Ini Alasan Tiket Pesawat Masih Mahal Meski INACA Sudah Sepakat Turunkan Tarif Sejak Januari
Nasional

Banyak bandara dikabarkan sepi penumpang, maskapai Lion Air turut buka suara terkait turunnya minat penggunaan transportasi udara.

WowKeren - Belakangan banyak dikabarkan beberapa bandara di Indonesia mengalami penurunan jumlah pengunjung. Sepinya penumpang transportasi udara disebut lantaran mahalnya tiket pesawat.

Masyarakat banyak mengeluhkan mengenai mahalnya tarif beberapa rute penerbangan domestik ini. Padahal, Indonesia National Air Carriers Association (INACA) mengaku telah sepakat menurunkan harga tiket pesawat. INACA menegaskan bahwa maskpai yang sudah tergabung dengan meraka sudah menurunkan harga sejak 11 Januari 2019 lalu.

Penjelasan diberikan oleh Ketua INACA Ari Askhara, seperti dilansir TribunNews pada Selasa (12/2). "Seluruh anggota INACA, serta seluruh jajaran terkait pemangku kepentingan layanan penerbangan nasional seperti pengelola bandara, badan navigasi, hingga pemangku kepentingan lainnya telah melaksanakan pembahasan intensif terkait penurunan struktur biaya pendukung layanan kebandara udara dan navigasi agar dapat selaras dengan mekanisme pasar industri penerbangan dan daya beli masyarakat."


Di sisi lain, maskapai penerbangan Lion Air turut buka suara menanggapi hal ini. Menurut mereka, harga tiket pesawat yang dijual masih dalam batas wajar dan sesuai dengan ketentuan INACA. "Untuk harga tiket yang kami jual, masih sesuai koridor di bawah tarif batas atas," ujar Corporate Communications Strategic of Lion Air, Danang Mandala Prihantoro.

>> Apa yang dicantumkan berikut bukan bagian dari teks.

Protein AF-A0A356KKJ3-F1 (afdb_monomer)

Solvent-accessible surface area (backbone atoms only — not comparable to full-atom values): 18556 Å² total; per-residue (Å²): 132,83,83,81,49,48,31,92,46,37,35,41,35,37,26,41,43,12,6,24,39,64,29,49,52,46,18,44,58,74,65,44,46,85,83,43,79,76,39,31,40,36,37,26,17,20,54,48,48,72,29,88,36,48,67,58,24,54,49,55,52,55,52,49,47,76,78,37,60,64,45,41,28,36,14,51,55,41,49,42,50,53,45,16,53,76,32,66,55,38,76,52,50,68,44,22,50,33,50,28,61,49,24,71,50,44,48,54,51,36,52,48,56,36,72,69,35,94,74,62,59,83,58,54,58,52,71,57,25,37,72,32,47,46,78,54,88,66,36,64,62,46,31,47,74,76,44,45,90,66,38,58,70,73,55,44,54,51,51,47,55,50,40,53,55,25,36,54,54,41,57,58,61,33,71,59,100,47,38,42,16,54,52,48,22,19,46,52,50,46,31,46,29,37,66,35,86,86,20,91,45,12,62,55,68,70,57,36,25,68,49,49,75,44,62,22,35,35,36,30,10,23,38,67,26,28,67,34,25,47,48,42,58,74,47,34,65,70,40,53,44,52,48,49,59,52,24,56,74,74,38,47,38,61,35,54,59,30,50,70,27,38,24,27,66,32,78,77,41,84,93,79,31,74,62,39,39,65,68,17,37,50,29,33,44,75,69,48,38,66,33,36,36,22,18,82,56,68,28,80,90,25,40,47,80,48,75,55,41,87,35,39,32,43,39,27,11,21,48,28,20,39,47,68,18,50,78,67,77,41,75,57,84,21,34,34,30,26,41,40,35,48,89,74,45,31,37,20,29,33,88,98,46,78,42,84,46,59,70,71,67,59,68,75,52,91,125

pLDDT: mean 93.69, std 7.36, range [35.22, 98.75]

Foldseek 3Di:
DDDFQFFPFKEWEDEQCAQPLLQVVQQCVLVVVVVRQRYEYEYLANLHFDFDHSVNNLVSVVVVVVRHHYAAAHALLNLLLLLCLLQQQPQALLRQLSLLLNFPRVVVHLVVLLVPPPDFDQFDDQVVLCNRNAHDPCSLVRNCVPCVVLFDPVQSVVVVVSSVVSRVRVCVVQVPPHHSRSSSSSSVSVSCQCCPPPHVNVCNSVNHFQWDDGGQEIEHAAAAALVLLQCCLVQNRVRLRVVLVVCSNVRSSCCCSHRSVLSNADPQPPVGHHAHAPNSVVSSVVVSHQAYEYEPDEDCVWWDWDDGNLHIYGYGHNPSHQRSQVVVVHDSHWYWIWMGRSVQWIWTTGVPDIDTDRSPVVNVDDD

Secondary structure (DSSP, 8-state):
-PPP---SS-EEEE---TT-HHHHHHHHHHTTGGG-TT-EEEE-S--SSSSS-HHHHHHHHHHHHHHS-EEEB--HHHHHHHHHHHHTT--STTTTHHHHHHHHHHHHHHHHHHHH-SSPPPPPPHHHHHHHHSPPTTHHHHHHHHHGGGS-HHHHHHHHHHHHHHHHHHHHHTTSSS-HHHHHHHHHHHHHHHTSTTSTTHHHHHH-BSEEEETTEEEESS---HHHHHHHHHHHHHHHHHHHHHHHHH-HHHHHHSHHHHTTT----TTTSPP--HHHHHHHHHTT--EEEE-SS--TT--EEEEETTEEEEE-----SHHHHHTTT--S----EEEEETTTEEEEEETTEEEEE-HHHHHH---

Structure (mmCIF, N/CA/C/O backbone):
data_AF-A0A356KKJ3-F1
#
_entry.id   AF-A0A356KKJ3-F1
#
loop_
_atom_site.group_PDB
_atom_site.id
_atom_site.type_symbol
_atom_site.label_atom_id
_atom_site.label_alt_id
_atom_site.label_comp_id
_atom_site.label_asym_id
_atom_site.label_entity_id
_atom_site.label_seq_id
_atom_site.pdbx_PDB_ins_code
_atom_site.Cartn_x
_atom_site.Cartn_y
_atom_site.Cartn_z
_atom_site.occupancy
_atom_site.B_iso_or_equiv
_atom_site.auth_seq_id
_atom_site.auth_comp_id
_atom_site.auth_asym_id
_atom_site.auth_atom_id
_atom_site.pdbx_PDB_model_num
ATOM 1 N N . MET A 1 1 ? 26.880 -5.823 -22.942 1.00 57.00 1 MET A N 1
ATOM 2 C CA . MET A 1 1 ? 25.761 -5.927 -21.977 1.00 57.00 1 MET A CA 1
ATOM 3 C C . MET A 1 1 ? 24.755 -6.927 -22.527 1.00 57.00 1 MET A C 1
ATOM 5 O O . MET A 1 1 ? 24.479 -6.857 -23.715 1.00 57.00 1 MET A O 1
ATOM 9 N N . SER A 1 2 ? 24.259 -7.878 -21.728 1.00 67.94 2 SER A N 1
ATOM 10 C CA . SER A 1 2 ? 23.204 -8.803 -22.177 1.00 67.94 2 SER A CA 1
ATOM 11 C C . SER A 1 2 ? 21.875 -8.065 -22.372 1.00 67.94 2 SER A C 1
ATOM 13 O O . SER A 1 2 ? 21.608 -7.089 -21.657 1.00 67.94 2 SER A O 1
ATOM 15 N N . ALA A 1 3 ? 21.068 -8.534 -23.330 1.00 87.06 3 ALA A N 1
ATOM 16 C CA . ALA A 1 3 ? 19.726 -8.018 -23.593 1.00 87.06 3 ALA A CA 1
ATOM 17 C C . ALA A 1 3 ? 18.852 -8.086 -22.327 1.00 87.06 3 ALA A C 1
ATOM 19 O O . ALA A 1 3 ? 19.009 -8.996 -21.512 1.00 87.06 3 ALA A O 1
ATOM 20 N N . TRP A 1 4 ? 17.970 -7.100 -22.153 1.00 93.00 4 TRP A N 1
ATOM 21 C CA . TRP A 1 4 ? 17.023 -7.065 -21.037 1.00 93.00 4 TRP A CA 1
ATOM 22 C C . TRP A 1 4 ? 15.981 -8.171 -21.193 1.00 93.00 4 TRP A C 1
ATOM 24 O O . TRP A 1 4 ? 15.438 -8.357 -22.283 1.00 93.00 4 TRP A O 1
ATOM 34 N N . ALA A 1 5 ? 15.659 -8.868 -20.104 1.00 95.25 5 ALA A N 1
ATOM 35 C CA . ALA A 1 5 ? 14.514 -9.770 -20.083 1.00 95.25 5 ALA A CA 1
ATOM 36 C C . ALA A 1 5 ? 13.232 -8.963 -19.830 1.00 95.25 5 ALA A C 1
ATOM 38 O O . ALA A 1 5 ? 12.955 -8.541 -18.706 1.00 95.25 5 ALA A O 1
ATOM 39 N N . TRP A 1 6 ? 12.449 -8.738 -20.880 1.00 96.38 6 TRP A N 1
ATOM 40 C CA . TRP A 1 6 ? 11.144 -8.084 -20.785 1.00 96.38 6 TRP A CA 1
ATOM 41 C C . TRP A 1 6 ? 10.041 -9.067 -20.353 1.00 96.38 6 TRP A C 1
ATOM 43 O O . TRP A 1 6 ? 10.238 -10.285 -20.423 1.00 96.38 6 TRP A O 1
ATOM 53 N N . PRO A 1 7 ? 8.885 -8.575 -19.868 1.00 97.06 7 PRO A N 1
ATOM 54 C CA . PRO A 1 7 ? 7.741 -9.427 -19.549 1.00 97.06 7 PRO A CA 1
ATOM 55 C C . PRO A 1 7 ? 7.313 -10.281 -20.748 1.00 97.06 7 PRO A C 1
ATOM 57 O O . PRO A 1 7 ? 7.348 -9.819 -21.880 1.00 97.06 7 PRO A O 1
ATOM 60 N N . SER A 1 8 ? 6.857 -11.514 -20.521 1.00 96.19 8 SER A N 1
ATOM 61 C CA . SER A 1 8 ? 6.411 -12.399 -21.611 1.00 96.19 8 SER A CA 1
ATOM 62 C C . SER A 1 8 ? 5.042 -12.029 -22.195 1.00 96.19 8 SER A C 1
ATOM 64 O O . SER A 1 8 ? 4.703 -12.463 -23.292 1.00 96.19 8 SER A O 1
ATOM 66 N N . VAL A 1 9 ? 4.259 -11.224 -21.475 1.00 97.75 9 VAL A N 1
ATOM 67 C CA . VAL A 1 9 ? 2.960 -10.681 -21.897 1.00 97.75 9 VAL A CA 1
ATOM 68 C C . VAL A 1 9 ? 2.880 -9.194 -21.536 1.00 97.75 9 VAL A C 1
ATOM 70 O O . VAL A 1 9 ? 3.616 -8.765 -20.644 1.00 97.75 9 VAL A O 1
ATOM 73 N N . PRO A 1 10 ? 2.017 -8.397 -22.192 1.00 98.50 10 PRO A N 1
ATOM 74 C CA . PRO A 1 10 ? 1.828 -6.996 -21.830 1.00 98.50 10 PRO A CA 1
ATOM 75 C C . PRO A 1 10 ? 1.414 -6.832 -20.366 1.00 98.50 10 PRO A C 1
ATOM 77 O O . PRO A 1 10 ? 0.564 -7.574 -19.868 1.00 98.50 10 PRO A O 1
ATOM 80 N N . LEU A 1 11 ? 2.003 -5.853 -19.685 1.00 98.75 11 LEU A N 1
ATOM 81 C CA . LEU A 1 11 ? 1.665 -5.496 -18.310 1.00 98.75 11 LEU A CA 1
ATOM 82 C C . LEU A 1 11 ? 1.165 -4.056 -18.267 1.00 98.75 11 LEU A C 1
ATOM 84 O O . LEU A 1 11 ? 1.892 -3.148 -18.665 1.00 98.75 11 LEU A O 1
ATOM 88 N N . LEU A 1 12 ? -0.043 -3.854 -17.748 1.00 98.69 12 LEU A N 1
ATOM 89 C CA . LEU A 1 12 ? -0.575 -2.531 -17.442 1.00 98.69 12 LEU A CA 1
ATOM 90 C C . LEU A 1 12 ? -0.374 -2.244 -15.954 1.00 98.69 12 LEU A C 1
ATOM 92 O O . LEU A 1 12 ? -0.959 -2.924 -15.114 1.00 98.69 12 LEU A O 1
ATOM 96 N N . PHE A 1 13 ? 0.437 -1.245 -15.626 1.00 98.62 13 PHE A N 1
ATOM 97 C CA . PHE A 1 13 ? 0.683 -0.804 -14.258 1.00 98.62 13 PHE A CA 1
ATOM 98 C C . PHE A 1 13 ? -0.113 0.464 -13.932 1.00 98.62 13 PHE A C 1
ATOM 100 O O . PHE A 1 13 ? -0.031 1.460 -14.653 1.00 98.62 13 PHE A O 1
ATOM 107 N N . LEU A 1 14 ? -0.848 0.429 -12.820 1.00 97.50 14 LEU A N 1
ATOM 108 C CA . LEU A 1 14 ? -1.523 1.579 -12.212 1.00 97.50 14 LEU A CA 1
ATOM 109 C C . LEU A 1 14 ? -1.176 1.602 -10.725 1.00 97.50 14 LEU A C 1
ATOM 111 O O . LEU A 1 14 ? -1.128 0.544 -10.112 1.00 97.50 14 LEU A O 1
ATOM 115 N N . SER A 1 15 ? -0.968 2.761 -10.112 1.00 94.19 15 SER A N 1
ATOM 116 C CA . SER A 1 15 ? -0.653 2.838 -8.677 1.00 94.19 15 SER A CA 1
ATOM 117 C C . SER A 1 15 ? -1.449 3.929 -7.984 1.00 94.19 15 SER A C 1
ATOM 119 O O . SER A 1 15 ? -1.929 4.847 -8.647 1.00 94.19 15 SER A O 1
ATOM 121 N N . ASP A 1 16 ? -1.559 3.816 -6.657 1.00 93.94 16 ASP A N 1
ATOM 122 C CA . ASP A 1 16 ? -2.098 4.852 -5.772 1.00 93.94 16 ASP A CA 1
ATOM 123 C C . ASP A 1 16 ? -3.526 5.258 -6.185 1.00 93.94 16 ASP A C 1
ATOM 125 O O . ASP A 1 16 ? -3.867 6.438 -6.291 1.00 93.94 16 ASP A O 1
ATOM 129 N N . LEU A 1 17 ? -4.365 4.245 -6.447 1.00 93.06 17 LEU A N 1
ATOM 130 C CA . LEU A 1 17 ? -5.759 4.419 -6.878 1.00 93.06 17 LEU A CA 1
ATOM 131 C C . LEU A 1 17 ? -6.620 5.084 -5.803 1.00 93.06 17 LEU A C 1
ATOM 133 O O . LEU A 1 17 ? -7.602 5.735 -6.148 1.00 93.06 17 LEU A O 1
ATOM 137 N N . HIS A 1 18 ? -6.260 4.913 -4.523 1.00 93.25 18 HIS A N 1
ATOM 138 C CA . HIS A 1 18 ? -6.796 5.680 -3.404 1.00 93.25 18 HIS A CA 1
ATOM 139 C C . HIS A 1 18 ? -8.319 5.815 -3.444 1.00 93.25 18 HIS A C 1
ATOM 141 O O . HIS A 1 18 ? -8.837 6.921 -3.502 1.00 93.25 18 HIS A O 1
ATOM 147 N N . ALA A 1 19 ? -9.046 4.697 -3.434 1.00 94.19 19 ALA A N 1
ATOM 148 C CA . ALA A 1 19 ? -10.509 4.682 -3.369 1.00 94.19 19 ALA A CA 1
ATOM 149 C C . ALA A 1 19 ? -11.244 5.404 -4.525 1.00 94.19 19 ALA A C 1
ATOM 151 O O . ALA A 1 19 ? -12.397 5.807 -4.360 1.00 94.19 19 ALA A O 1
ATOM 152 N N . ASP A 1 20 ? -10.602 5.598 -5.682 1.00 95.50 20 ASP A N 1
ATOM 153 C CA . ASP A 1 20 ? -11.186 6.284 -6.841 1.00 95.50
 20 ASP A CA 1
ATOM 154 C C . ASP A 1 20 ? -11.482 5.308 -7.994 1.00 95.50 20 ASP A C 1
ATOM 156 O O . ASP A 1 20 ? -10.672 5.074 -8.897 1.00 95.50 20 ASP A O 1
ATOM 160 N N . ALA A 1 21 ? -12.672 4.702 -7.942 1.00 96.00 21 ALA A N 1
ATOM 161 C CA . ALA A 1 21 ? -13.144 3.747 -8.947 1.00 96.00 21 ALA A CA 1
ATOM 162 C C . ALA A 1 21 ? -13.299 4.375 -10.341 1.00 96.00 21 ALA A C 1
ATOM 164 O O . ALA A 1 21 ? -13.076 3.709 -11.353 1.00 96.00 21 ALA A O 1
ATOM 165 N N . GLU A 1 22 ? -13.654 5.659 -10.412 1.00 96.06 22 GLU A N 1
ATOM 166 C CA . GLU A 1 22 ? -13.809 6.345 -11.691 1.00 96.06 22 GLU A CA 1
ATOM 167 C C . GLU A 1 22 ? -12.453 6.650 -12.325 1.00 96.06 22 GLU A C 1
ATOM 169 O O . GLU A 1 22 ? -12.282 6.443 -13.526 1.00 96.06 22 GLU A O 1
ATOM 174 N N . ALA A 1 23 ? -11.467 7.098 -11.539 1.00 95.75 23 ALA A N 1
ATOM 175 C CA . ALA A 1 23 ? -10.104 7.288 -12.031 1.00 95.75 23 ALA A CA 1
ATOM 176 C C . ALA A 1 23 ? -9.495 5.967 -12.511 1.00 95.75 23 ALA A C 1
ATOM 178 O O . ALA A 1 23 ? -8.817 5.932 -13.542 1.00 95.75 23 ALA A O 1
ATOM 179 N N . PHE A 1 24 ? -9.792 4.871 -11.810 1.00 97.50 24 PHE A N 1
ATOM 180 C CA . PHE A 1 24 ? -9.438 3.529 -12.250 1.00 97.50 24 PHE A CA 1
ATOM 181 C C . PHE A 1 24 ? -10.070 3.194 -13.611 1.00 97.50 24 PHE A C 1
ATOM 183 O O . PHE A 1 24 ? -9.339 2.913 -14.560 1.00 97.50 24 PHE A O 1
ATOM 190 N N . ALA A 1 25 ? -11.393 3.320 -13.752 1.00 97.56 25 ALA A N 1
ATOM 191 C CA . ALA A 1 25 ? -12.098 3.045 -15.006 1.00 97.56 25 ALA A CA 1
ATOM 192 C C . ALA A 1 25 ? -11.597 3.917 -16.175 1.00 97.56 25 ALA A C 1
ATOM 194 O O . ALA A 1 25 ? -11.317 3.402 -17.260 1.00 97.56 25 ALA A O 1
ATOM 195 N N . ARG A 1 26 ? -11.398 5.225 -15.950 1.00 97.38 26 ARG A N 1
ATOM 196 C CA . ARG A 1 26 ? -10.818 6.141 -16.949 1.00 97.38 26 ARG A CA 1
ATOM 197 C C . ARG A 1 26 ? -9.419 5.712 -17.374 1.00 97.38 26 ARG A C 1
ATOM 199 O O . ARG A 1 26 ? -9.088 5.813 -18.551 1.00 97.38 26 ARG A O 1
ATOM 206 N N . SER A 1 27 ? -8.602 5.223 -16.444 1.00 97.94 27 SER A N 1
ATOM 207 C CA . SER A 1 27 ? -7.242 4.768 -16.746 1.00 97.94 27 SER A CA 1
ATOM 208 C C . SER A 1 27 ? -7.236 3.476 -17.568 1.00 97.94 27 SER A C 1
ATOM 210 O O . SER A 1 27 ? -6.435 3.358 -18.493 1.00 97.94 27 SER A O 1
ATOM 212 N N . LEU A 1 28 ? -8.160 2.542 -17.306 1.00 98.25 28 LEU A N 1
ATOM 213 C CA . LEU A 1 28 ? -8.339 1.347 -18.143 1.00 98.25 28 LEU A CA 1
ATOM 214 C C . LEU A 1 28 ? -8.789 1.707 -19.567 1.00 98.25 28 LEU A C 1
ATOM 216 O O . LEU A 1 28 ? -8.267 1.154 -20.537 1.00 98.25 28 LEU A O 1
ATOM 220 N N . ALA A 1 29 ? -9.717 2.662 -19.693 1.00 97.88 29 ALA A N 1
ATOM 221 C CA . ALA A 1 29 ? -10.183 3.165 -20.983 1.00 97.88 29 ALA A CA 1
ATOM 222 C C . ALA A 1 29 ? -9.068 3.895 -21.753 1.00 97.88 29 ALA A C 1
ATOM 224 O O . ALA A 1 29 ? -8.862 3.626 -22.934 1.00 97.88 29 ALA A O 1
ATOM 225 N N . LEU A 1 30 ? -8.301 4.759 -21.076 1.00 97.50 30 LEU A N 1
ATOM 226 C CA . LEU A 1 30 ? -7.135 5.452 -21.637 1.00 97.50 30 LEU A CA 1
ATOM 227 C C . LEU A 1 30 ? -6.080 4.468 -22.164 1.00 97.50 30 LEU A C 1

Lebih lanjut, Kementerian Perhubungan memberikan penjelasan mengenai alasan tiket pesawat masih mahal kendati INACA sudah sepakat menurunkan tarif. Salah satu alasannya lantaran adanya siklus tahunan yang terjadi. Saat ini, tengah terjadi fase sepi penumpang alias low season. Oleh karena itulah banyak maskapai memaksimalkan tarif tiket mereka, namun masih berada di tarif batas.

"Karena airline juga butuh 'hidup' dan itu salah satu sebabnya kenapa (tiket masih mahal)," terang Direktur Jenderal Perhubungan Udara Kementerian Perhubungan (Kemenhub) Polana B Pramesti, pada Minggu (10/2). "Sebenarnya tidak terlalu tinggi, masih batas wajar."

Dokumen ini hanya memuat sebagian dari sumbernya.